Except that state on kubernetes seems really hard to do well, and data is inherently state.
Also the complexity cost significantly adds to the 'configuration that outperforms a single thread'. 99% of the time you'll be better off putting a docker container on a single box.
It took me a long time to come to terms with this fact. I was once asked during an interview what I wouldnt run in k8s and I said legacy apps and hardware specific apps. Now I think that for many applications cloud run or cloud function can reduce the complexity of software delivery. It takes a team just to manage the k8s infra while an app team can be responsible for their own cloud run app.
When I talk to people about k8s, if they haven't containerized their apps yet, I generally recommend starting with a simple CAAS setup and then, if you need some of the flexibility and power that k8s provides, then move those apps into a cluster.
It can do a lot of cool stuff, but there's plenty of complexity there, and there are quite a few potential nasty surprises in there (from a security standpoint anyway, which is where I focus)
OP is using google cloud/GCP, cloud functions and cloud run are google cloud serverless offerings. Cloud functions is comparable to lambda, cloud run is basically a kubernetes-based PaaS.
CFs are higher level than Lambda, they can implement HTTP endpoints directly. More like Serverless framework, or a combination of API Gateway + Lambda. And they have good container support, Lambda container support is a bit iffy.
Thanks both for explaining. Now I understand why, recently AWS Lambda added support for invocation URLs. Or I thought they did but the page seems to have been taken down now.
This is an interesting facet of software that feels lost. The naive way can often scale remarkably well. Even better, if you leave an approach stable, as in not changing, you can often get a lot of improvements by focusing on other sections.
This isn't too say that throwing more code and complexity can't help. But it is probably no different than any other help, in that most gains are probably slow to realize and more marginal than you'd hope.

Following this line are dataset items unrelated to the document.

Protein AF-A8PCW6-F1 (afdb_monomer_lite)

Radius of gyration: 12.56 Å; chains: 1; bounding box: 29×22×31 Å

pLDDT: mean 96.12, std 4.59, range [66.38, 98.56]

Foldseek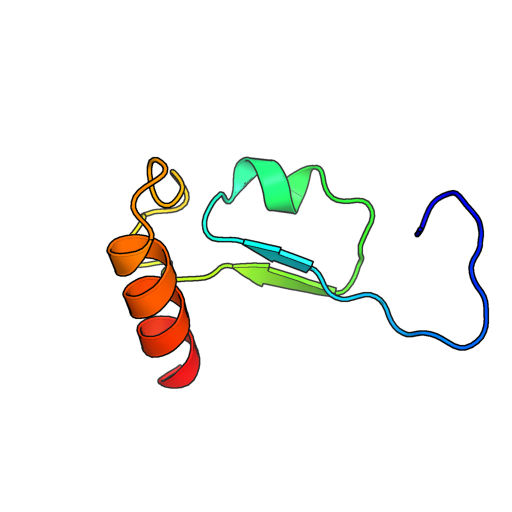 3Di:
DVVVVDPPDQDADEFCAPVVQVPDPHPHYHHFQCPQSVNVGQPPDVVSVVVRNVVSVVD

Structure (mmCIF, N/CA/C/O backbone):
data_AF-A8PCW6-F1
#
_entry.id   AF-A8PCW6-F1
#
loop_
_atom_site.group_PDB
_atom_site.id
_atom_site.type_symbol
_atom_site.label_atom_id
_atom_site.label_alt_id
_atom_site.label_comp_id
_atom_site.label_asym_id
_atom_site.label_entity_id
_atom_site.label_seq_id
_atom_site.pdbx_PDB_ins_code
_atom_site.Cartn_x
_atom_site.Cartn_y
_atom_site.Cartn_z
_atom_site.occupancy
_atom_site.B_iso_or_equiv
_atom_site.auth_seq_id
_atom_site.auth_comp_id
_atom_site.auth_asym_id
_atom_site.auth_atom_id
_atom_site.pdbx_PDB_model_num
ATOM 1 N N . MET A 1 1 ? -14.965 3.417 7.061 1.00 90.38 1 MET A N 1
ATOM 2 C CA . MET A 1 1 ? -14.744 2.364 8.078 1.00 90.38 1 MET A CA 1
ATOM 3 C C . MET A 1 1 ? -14.072 2.913 9.332 1.00 90.38 1 MET A C 1
ATOM 5 O O . MET A 1 1 ? -14.644 2.783 10.400 1.00 90.38 1 MET A O 1
ATOM 9 N N . ILE A 1 2 ? -12.907 3.566 9.230 1.00 93.19 2 ILE A N 1
ATOM 10 C CA . ILE A 1 2 ? -12.247 4.160 10.412 1.00 93.19 2 ILE A CA 1
ATOM 11 C 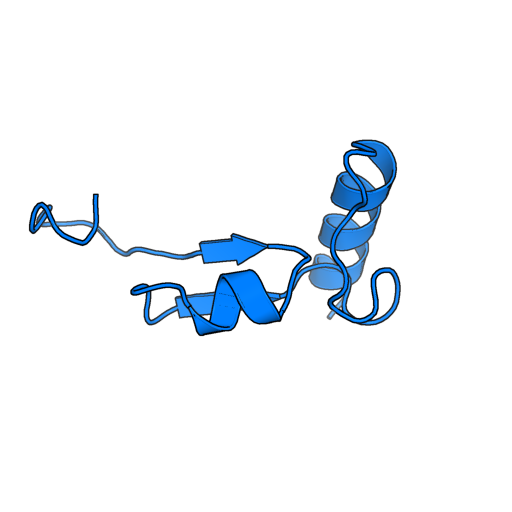C . ILE A 1 2 ? -13.088 5.304 11.003 1.00 93.19 2 ILE A C 1
ATOM 13 O O . ILE A 1 2 ? -13.446 5.267 12.172 1.00 93.19 2 ILE A O 1
ATOM 17 N N . GLN A 1 3 ? -13.501 6.272 10.177 1.00 95.0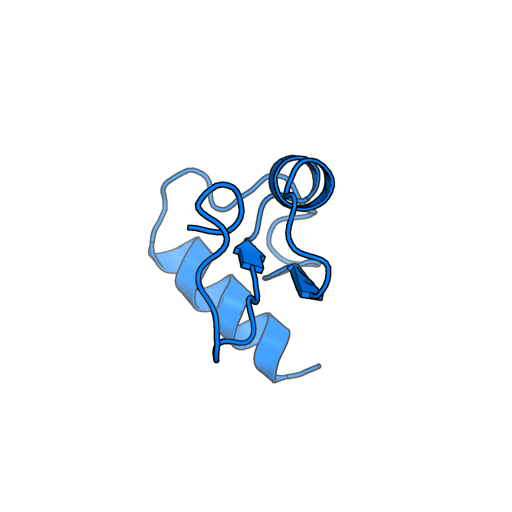6 3 GLN A N 1
ATOM 18 C CA . GLN A 1 3 ? -14.331 7.408 10.618 1.00 95.06 3 GLN A CA 1
ATOM 19 C C . GLN A 1 3 ? -15.709 7.007 11.167 1.00 95.06 3 GLN A C 1
ATOM 21 O O . GLN A 1 3 ? -16.321 7.780 11.890 1.00 95.06 3 GLN A O 1
ATOM 26 N N . SER A 1 4 ? -16.200 5.808 10.839 1.00 95.06 4 SER A N 1
ATOM 27 C CA . SER A 1 4 ? -17.471 5.292 11.358 1.00 95.06 4 SER A CA 1
ATOM 28 C C . SER A 1 4 ? -17.330 4.604 12.721 1.00 95.06 4 SER A C 1
ATOM 30 O O . SER A 1 4 ? -18.292 3.995 13.171 1.00 95.06 4 SER A O 1
ATOM 32 N N . ILE A 1 5 ? -16.150 4.666 13.359 1.00 89.38 5 ILE A N 1
ATOM 33 C CA . ILE A 1 5 ? -15.878 4.126 14.705 1.00 89.38 5 ILE A CA 1
ATOM 34 C C . ILE A 1 5 ? -16.292 2.648 14.809 1.00 89.38 5 ILE A C 1
ATOM 36 O O . ILE A 1 5 ? -16.960 2.215 15.745 1.00 89.38 5 ILE A O 1
ATOM 40 N N . LEU A 1 6 ? -15.921 1.853 13.802 1.00 95.25 6 LEU A N 1
ATOM 41 C CA . LEU A 1 6 ? -16.181 0.419 13.832 1.00 95.25 6 LEU A CA 1
ATOM 42 C C . LEU A 1 6 ? -15.359 -0.221 14.958 1.00 95.25 6 LEU A C 1
ATOM 44 O O . LEU A 1 6 ? -14.132 -0.127 14.971 1.00 95.25 6 LEU A O 1
ATOM 48 N N . GLN A 1 7 ? -16.047 -0.858 15.902 1.00 94.44 7 GLN A N 1
ATOM 49 C CA . GLN A 1 7 ? -15.436 -1.469 17.079 1.00 94.44 7 GLN A CA 1
ATOM 50 C C . GLN A 1 7 ? -15.053 -2.934 16.838 1.00 94.44 7 GLN A C 1
ATOM 52 O O . GLN A 1 7 ? -15.581 -3.590 15.943 1.00 94.44 7 GLN A O 1
ATOM 57 N N . GLY A 1 8 ? -14.135 -3.447 17.663 1.00 95.81 8 GLY A N 1
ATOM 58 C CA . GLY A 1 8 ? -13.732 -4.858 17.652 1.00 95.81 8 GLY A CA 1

the problem with container on a single box is that you still need to solve a bunch of problems thay k8s solves for you with that. By the time you've handled deploying updated containers, a sidecar for logging and/or metrics, service discovery, and decided you _maybe_ want two instances of your app, you likely should have just used k8s from the get go. You get all of that straight out of the box, and it's going to be much easier to hire someone to manage that than the mess of bash scripts you end up with otherwise.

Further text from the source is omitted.